Wednesday, July 6, 2011


--POINT ME IN THE DIRECTION OF ALBUQUERQUE

….I don’t believe in dreams.
I don’t understand why we have them, why some people always remember them and some don’t.
A lot of folks like to brag about their dreams. Authors use dreams to tell you things about their story because they can’t conjure up another scenario that would facilitate the telling of their deeper themes. They use dreams as if they’re prostitutes.
The whole idea of dreaming pretty much baffles me. Sleep does, too. Imagine aliens landing at night and entering houses and finding all of us laying on mattresses like pod people with the lights out and the shades pulled.
That’s kind of freaky, if you think about it. We’re weirder than aliens.
And dreams are strange phenomenon. Who invented them? What was the grand plan there?
Are they in color? Do dogs really only dream in black and white?
Yeah, so I don’t cotton to dreams.
I do believe in nightmares, though.
Nightmares are a different story altogether.
Nightmares show up out of the blue, like melanoma or a grade school bully, like bad memories you can’t do anything about, like sun spots and old age.
I hate the realistic-type nightmares where you wake up panting in the middle of the night, probably sweaty, and you blink your eyes open and then you feel relieved and grateful that the nightmare is just that—a horrific fiction of the mind—but then when you go back to sleep, you somehow slip right back into the very scary escapade you were anxiously trying to avoid.
The nightmare keeps sucking you in, down.
That fiend is still chasing you.
Yep. He’s got a sharp knife with a long blade that gleams at you like lake front silver every time you turn over your shoulder.
And why are you running so slow? You’re in pretty good shape. Just yesterday you ripped off five miles and now, here in your hot head, you are sluggish and sort of shuffling, yes, it’s not even running this thing you’re doing, and look at that spooky guy with the butcher knife behind you, he’s making up ground, he’s cruising and salivating, slobbering. Are his feet even touching the ground? Are those even feet? Maybe they’re hooves.
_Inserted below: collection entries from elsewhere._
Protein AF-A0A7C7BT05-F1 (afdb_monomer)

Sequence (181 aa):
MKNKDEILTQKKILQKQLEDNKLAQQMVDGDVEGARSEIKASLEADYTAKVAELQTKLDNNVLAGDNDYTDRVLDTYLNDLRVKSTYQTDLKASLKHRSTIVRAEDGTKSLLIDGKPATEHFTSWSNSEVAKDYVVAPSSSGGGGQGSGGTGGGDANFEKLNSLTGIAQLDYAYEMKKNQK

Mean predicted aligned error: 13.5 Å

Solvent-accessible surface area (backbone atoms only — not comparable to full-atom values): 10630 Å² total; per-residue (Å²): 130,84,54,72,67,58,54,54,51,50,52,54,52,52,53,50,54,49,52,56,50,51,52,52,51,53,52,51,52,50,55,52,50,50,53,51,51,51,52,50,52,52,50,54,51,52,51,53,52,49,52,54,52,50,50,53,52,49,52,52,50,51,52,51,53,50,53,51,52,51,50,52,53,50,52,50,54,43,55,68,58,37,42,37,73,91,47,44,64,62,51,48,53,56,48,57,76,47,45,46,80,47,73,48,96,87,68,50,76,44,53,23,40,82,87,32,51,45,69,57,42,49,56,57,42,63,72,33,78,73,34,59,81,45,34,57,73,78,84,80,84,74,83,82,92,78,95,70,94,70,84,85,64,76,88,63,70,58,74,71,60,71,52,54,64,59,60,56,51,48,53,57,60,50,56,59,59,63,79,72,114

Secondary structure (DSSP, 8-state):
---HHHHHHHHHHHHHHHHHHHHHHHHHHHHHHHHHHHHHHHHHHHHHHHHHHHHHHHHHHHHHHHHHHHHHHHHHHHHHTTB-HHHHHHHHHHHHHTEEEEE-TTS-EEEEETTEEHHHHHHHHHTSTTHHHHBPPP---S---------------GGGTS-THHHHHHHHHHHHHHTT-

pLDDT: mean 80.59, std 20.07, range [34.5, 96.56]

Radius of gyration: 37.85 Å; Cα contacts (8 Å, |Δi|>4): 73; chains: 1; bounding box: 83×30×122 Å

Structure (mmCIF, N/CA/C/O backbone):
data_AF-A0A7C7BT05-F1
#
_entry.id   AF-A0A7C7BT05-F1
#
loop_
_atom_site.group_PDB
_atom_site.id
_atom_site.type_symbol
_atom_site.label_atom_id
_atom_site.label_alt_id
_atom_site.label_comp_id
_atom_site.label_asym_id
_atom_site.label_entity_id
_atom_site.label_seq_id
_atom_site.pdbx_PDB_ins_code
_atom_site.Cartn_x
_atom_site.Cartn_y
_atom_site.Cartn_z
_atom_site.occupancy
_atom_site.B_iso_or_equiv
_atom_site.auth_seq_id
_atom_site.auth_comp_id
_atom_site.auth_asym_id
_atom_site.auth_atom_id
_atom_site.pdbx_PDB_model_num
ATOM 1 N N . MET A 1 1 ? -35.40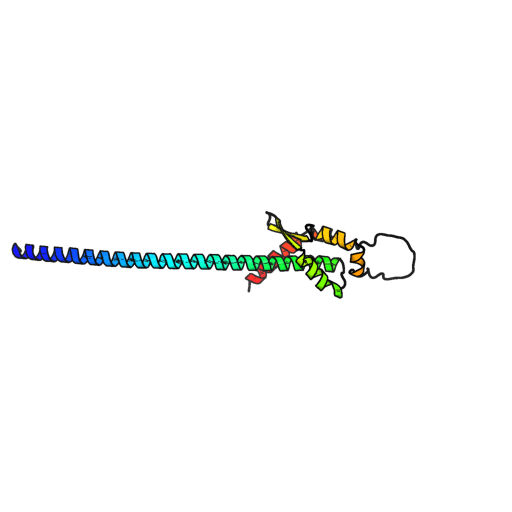4 -5.461 80.756 1.00 59.94 1 MET A N 1
ATOM 2 C CA . MET A 1 1 ? -36.059 -5.875 79.493 1.00 59.94 1 MET A CA 1
ATOM 3 C C . MET A 1 1 ? -36.590 -4.616 78.826 1.00 59.94 1 MET A C 1
ATOM 5 O O . MET A 1 1 ? -37.238 -3.849 79.523 1.00 59.94 1 MET A O 1
ATOM 9 N N . LYS A 1 2 ? -36.268 -4.358 77.549 1.00 66.50 2 LYS A N 1
ATOM 10 C CA . LYS A 1 2 ? -36.845 -3.216 76.808 1.00 66.50 2 LYS A CA 1
ATOM 11 C C . LYS A 1 2 ? -38.370 -3.355 76.755 1.00 66.50 2 LYS A C 1
ATOM 13 O O . LYS A 1 2 ? -38.859 -4.478 76.613 1.00 66.50 2 LYS A O 1
ATOM 18 N N . ASN A 1 3 ? -39.104 -2.249 76.871 1.00 85.62 3 ASN A N 1
ATOM 19 C CA . ASN A 1 3 ? -40.566 -2.283 76.782 1.00 85.62 3 ASN A CA 1
ATOM 20 C C . ASN A 1 3 ? -40.989 -2.564 75.323 1.00 85.62 3 ASN A C 1
ATOM 22 O O . ASN A 1 3 ? -40.295 -2.197 74.374 1.00 85.62 3 ASN A O 1
ATOM 26 N N . LYS A 1 4 ? -42.129 -3.229 75.128 1.00 88.31 4 LYS A N 1
ATOM 27 C CA . LYS A 1 4 ? -42.678 -3.625 73.822 1.00 88.31 4 LYS A CA 1
ATOM 28 C C . LYS A 1 4 ? -42.779 -2.446 72.842 1.00 88.31 4 LYS A C 1
ATOM 30 O O . LYS A 1 4 ? -42.509 -2.618 71.653 1.00 88.31 4 LYS A O 1
ATOM 35 N N . ASP A 1 5 ? -43.086 -1.255 73.346 1.00 90.44 5 ASP A N 1
ATOM 36 C CA . ASP A 1 5 ? -43.203 -0.035 72.540 1.00 90.44 5 ASP A CA 1
ATOM 37 C C . ASP A 1 5 ? -41.847 0.474 72.024 1.00 90.44 5 ASP A C 1
ATOM 39 O O . ASP A 1 5 ? -41.744 0.938 70.884 1.00 90.44 5 ASP A O 1
ATOM 43 N N . GLU A 1 6 ? -40.771 0.313 72.799 1.00 90.19 6 GLU A N 1
ATOM 44 C CA . GLU A 1 6 ? -39.408 0.640 72.357 1.00 90.19 6 GLU A CA 1
ATOM 45 C C . GLU A 1 6 ? -38.940 -0.320 71.263 1.00 90.19 6 GLU A C 1
ATOM 47 O O . GLU A 1 6 ? -38.308 0.099 70.293 1.00 90.19 6 GLU A O 1
ATOM 52 N N . ILE A 1 7 ? -39.283 -1.607 71.394 1.00 92.19 7 ILE A N 1
ATOM 53 C CA . ILE A 1 7 ? -38.982 -2.632 70.386 1.00 92.19 7 ILE A CA 1
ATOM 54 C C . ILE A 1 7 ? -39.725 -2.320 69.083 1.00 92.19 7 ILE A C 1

Oh, hell.
And while time is compressing and distance contracting, you wonder if what people say about dreams is true--that you can’t die in your own dreams. You remember that people have told you other things that turned out to be false claims, old wives tales—you can go blind from masturbating, touching toads will give you warts, the meek shall inherit the earth, you’re a lot younger than you look, the sun’ll come out tomorrow.
You don’t want to be a cynic. You’re a hopeful person. But this is a dream-nightmare-midnight terror and you’re not sure if you’re sure that this is really just some mental fantasy, a black mental fantasy, because if it is real, there’s no way in the world you’d have picked this horror romp to delve into. You’d have picked beaches and sunshine, puppies, a bathtub full of Sprees, you’d pick the warm curl of your sleeping partner.
And then it happens, breaking apart your anxiety, your sleeping partner turning in the night, her skin hot indeed, her breath bouncing off your back, hands on your shoulder, fingering the bony parts, her lips touching a patch, whispering, “I love you,” letting you know what is really real and what is not.